Manga - Manhwa - Je suis un chat Je suis un chat de Cobato Tirol d’après le roman de Sôseki, sorti le 19 août chez Picquier.

résumé : Le célèbre et désopilant roman de Sôseki devient un manga. Vue par l’oeil ironique d’un chat doté de remarquables talents d’observation et d’analyse, voici la vie d’un professeur d’anglais et de son entourage au début du vingtième siècle, lorsque le Japon est secoué par l’essor des valeurs marchandes venues d’Occident. Le professeur Kushami, double de l’auteur du roman, Sôseki, sa famille, ses visiteurs, l’étudiant amoureux, le tireur de pousse-pousse, le riche industriel, le maître de koto, sans oublier les chats, l’univers fantaisiste et débridé du roman est parfaitement restitué, avec toute sa richesse et sa profondeur. (source : Manga News)

pourquoi ? Encore un grand classique que je pourrait découvrir en manga 🙂 Enfin, le mieux c’est tout de même de lire le roman d’abord…

Manga - Manhwa - Sixième Dalaï-Lama (le) Vol.1Le sixième Dalaï-lama de Zhao Ze et Guo Qiang, sorti le 19 août aux éditions Fei (déjà dans ma PAL, j’ai pas encore eu le temps de m’y plonger).

résumé : Zhao Ze nous raconte ici la vie fascinante de Tsangyang Gyatso (1683-1706), le seul dalaï-lama à avoir refusé une vie de moine ordonnée.
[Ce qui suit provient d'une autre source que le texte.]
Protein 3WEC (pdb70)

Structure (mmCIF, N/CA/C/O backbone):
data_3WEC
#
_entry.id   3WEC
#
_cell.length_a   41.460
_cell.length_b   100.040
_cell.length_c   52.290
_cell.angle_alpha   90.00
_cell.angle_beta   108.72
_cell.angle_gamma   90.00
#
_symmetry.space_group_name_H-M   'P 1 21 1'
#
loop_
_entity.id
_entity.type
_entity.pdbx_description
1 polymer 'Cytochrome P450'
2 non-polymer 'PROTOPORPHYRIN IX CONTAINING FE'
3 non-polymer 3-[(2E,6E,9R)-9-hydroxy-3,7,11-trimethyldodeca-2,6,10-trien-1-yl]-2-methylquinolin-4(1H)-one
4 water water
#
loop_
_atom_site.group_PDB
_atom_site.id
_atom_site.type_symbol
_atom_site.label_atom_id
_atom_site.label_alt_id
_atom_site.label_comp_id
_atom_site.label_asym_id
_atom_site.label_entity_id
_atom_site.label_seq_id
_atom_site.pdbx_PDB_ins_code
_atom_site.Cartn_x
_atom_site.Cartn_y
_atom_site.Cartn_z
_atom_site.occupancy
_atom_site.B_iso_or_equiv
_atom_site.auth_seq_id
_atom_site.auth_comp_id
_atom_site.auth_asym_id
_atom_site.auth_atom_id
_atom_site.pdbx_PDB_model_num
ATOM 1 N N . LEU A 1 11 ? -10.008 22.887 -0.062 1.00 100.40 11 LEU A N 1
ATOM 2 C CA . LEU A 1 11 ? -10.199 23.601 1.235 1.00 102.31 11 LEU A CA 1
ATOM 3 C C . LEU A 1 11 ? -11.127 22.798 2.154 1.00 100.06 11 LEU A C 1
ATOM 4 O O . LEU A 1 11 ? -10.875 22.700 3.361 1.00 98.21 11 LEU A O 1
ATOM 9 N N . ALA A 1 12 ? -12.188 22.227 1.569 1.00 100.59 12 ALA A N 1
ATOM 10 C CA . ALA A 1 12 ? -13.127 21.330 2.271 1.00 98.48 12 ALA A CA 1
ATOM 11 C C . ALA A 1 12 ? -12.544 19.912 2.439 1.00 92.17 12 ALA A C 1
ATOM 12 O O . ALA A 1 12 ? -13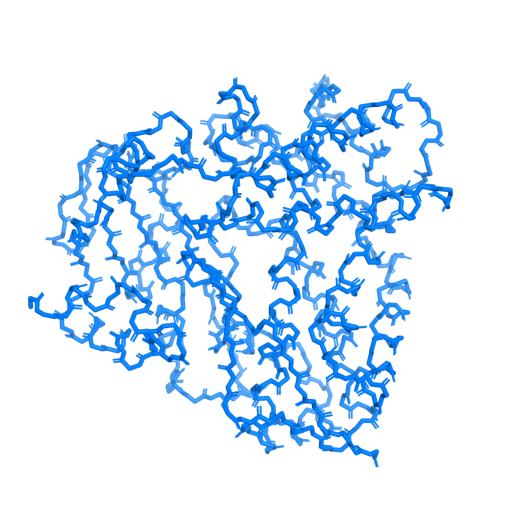.122 19.051 3.120 1.00 89.23 12 ALA A O 1
ATOM 14 N N . LEU A 1 13 ? -11.386 19.694 1.816 1.00 89.47 13 LEU A N 1
ATOM 15 C CA . LEU A 1 13 ? -10.617 18.474 1.961 1.00 83.79 13 LEU A CA 1
ATOM 16 C C . LEU A 1 13 ? -9.918 18.457 3.320 1.00 82.07 13 LEU A C 1
ATOM 17 O O . LEU A 1 13 ? -9.929 17.434 4.012 1.00 77.77 13 LEU A O 1
ATOM 22 N N . ALA A 1 14 ? -9.307 19.588 3.683 1.00 84.52 14 ALA A N 1
ATOM 23 C CA . ALA A 1 14 ? -8.609 19.729 4.960 1.00 84.17 14 ALA A CA 1
ATOM 24 C C . ALA A 1 14 ? -9.519 19.401 6.142 1.00 85.77 14 ALA A C 1
ATOM 25 O O . ALA A 1 14 ? -9.178 18.543 6.965 1.00 84.79 14 ALA A O 1
ATOM 27 N N . VAL A 1 15 ? -10.674 20.061 6.205 1.00 91.19 15 VAL A N 1
ATOM 28 C CA . VAL A 1 15 ? -11.702 19.814 7.232 1.00 93.87 15 VAL A CA 1
ATOM 29 C C . VAL A 1 15 ? -12.073 18.321 7.337 1.00 90.81 15 VAL A C 1
ATOM 30 O O . VAL A 1 15 ? -12.679 17.884 8.320 1.00 91.60 15 VAL A O 1
ATOM 34 N N . ASN A 1 16 ? -11.687 17.538 6.335 1.00 89.05 16 ASN A N 1
ATOM 35 C CA . ASN A 1 16 ? -12.055 16.122 6.300 1.00 88.18 16 ASN A CA 1
ATOM 36 C C . ASN A 1 16 ? -11.334 15.142 7.273 1.00 83.48 16 ASN A C 1
ATOM 37 O O . ASN A 1 16 ? -12.012 14.314 7.889 1.00 84.96 16 ASN A O 1
ATOM 42 N N . PRO A 1 17 ? -9.980 15.197 7.397 1.00 80.18 17 PRO A N 1
ATOM 43 C CA . PRO A 1 17 ? -9.377 14.609 8.621 1.00 76.83 17 PRO A CA 1
ATOM 44 C C . PRO A 1 17 ? -9.715 15.430 9.886 1.00 80.33 17 PRO A C 1
ATOM 45 O O . PRO A 1 17 ? -9.175 16.525 10.034 1.00 82.88 17 PRO A O 1
ATOM 49 N N . PHE A 1 18 ? -10.511 14.919 10.836 1.00 82.95 18 PHE A N 1
ATOM 50 C CA . PHE A 1 18 ? -10.790 13.495 11.042 1.00 81.60 18 PHE A CA 1
ATOM 51 C C . PHE A 1 18 ? -12.013 13.226 11.951 1.00 86.15 18 PHE A C 1
ATOM 52 O O . PHE A 1 18 ? -12.438 14.097 12.728 1.00 90.54 18 PHE A O 1
ATOM 60 N N . ASP A 1 19 ? -12.570 12.017 11.814 1.00 85.10 19 ASP A N 1
ATOM 61 C CA . ASP A 1 19 ? -13.567 11.378 12.730 1.00 87.80 19 ASP A CA 1
ATOM 62 C C . ASP A 1 19 ? -15.096 11.519 12.473 1.00 93.15 19 ASP A C 1
ATOM 63 O O . ASP A 1 19 ? -15.888 10.757 13.063 1.00 95.51 19 ASP A O 1
ATOM 68 N N . PRO A 1 20 ? -15.518 12.472 11.605 1.00 94.75 20 PRO A N 1
ATOM 69 C CA . PRO A 1 20 ? -16.907 12.410 11.127 1.00 97.14 20 PRO A CA 1
ATOM 70 C C . PRO A 1 20 ? -17.207 11.076 10.425 1.00 93.76 20 PRO A C 1
ATOM 71 O O . PRO A 1 20 ? -17.868 11.052 9.381 1.00 94.98 20 PRO A O 1
ATOM 75 N N . THR A 1 21 ? -16.742 9.986 11.038 1.00 89.06 21 THR A N 1
ATOM 76 C CA . THR A 1 21 ? -16.576 8.669 10.410 1.00 83.88 21 THR A CA 1
ATOM 77 C C . THR A 1 21 ? -15.731 8.679 9.113 1.00 78.70 21 THR A C 1
ATOM 78 O O . THR A 1 21 ? -15.940 7.907 8.159 1.00 77.00 21 THR A O 1
ATOM 82 N N . PHE A 1 22 ? -14.762 9.588 9.121 1.00 74.72 22 PHE A N 1
ATOM 83 C CA . PHE A 1 22 ? -13.496 9.417 8.437 1.00 68.24 22 PHE A CA 1
ATOM 84 C C . PHE A 1 22 ? -12.894 8.153 9.080 1.00 65.64 22 PHE A C 1
ATOM 85 O O . PHE A 1 22 ? -12.255 7.331 8.398 1.00 61.22 22 PHE A O 1
ATOM 93 N N . LYS A 1 23 ? -13.154 8.006 10.390 1.00 66.96 23 LYS A N 1
ATOM 94 C CA . LYS A 1 23 ? -12.786 6.837 11.218 1.00 65.67 23 LYS A CA 1
ATOM 95 C C . LYS A 1 23 ? -12.988 5.507 10.493 1.00 63.42 23 LYS A C 1
ATOM 96 O O . LYS A 1 23 ? -12.016 4.774 10.295 1.00 59.82 23 LYS A O 1
ATOM 102 N N . ALA A 1 24 ? -14.241 5.233 10.097 1.00 64.91 24 ALA A N 1
ATOM 103 C CA . ALA A 1 24 ? -14.668 3.961 9.463 1.00 63.74 24 ALA A CA 1
ATOM 104 C C . ALA A 1 24 ? -14.003 3.615 8.121 1.00 59.65 24 ALA A C 1
ATOM 105 O O . ALA A 1 24 ? -13.877 2.444 7.765 1.00 58.59 24 ALA A O 1
ATOM 107 N N . ASP A 1 25 ? -13.648 4.635 7.355 1.00 58.10 25 ASP A N 1
ATOM 108 C CA . ASP A 1 25 ? -12.913 4.464 6.107 1.00 55.43 25 ASP A CA 1
ATOM 109 C C . ASP A 1 25 ? -12.205 5.761 5.787 1.00 54.21 25 ASP A C 1
ATOM 110 O O . ASP A 1 25 ? -12.842 6.749 5.437 1.00 55.90 25 ASP A O 1
ATOM 115 N N . PRO A 1 26 ? -10.871 5.773 5.954 1.00 51.27 26 PRO A N 1
ATOM 116 C CA . PRO A 1 26 ? -10.131 6.995 5.720 1.00 50.81 26 PRO A CA 1
ATOM 117 C C . PRO A 1 26 ? -9.396 7.003 4.382 1.00 50.25 26 PRO A C 1
ATOM 118 O O . PRO A 1 26 ? -8.956 8.062 3.935 1.00 50.75 26 PRO A O 1
ATOM 122 N N . TYR A 1 27 ? -9.276 5.840 3.751 1.00 50.14 27 TYR A N 1
ATOM 123 C CA . TYR A 1 27 ? -8.476 5.680 2.522 1.00 50.69 27 TYR A CA 1
ATOM 124 C C . TYR A 1 27 ? -8.918 6.502 1.309 1.00 53.36 27 TYR A C 1
ATOM 125 O O . TYR A 1 27 ? -8.079 7.125 0.666 1.00 54.60 27 TYR A O 1
ATOM 134 N N . PRO A 1 28 ? -10.225 6.519 0.990 1.00 55.73 28 PRO A N 1
ATOM 135 C CA . PRO A 1 28 ? -10.553 7.385 -0.154 1.00 58.39 28 PRO A CA 1
ATOM 136 C C . PRO A 1 28 ? -10.171 8.845 0.105 1.00 59.26 28 PRO A C 1
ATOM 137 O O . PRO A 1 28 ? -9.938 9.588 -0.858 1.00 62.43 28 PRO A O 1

Personnage historique et mythique, le 6e dalaï-lama est déchiré entre son amour pour Maji, la fille du chef de son village et sa destinée religieuse.
Ces affaires religieuse entraînent aussi un conflit politique et une guerre entre le Tibet et la Mongolie de l’époque.

pourquoi ? La couverture est magnifique et l’histoire semble très intéressante, d’autant plus qu’elle raconte la vie d’un personnage historique qui m’est totalement inconnu.

=> lu depuis, mon avis ICI

La légende du héros chasseur d’aigles de Zhiqing Li d’après le roman de Jin Yong, prévu le 9 septembre chez Urban China.

résumé : Dans la Chine du XIIe siècle, deux braves amis sont assassinés par des envahisseurs. Afin de les venger, leurs fils respectifs décident de se former aux arts martiaux. Mais si l’un choisi la voie de la droiture et de la justice, l’autre est fasciné par le pouvoir et la puissance… Vengeance, amours, trahison, loyauté, amitié : tous les ingrédients d’une grande épopée sont réunis dans ce récit initiatique, pour le plus grand plaisir du lecteur. (source : Manga News)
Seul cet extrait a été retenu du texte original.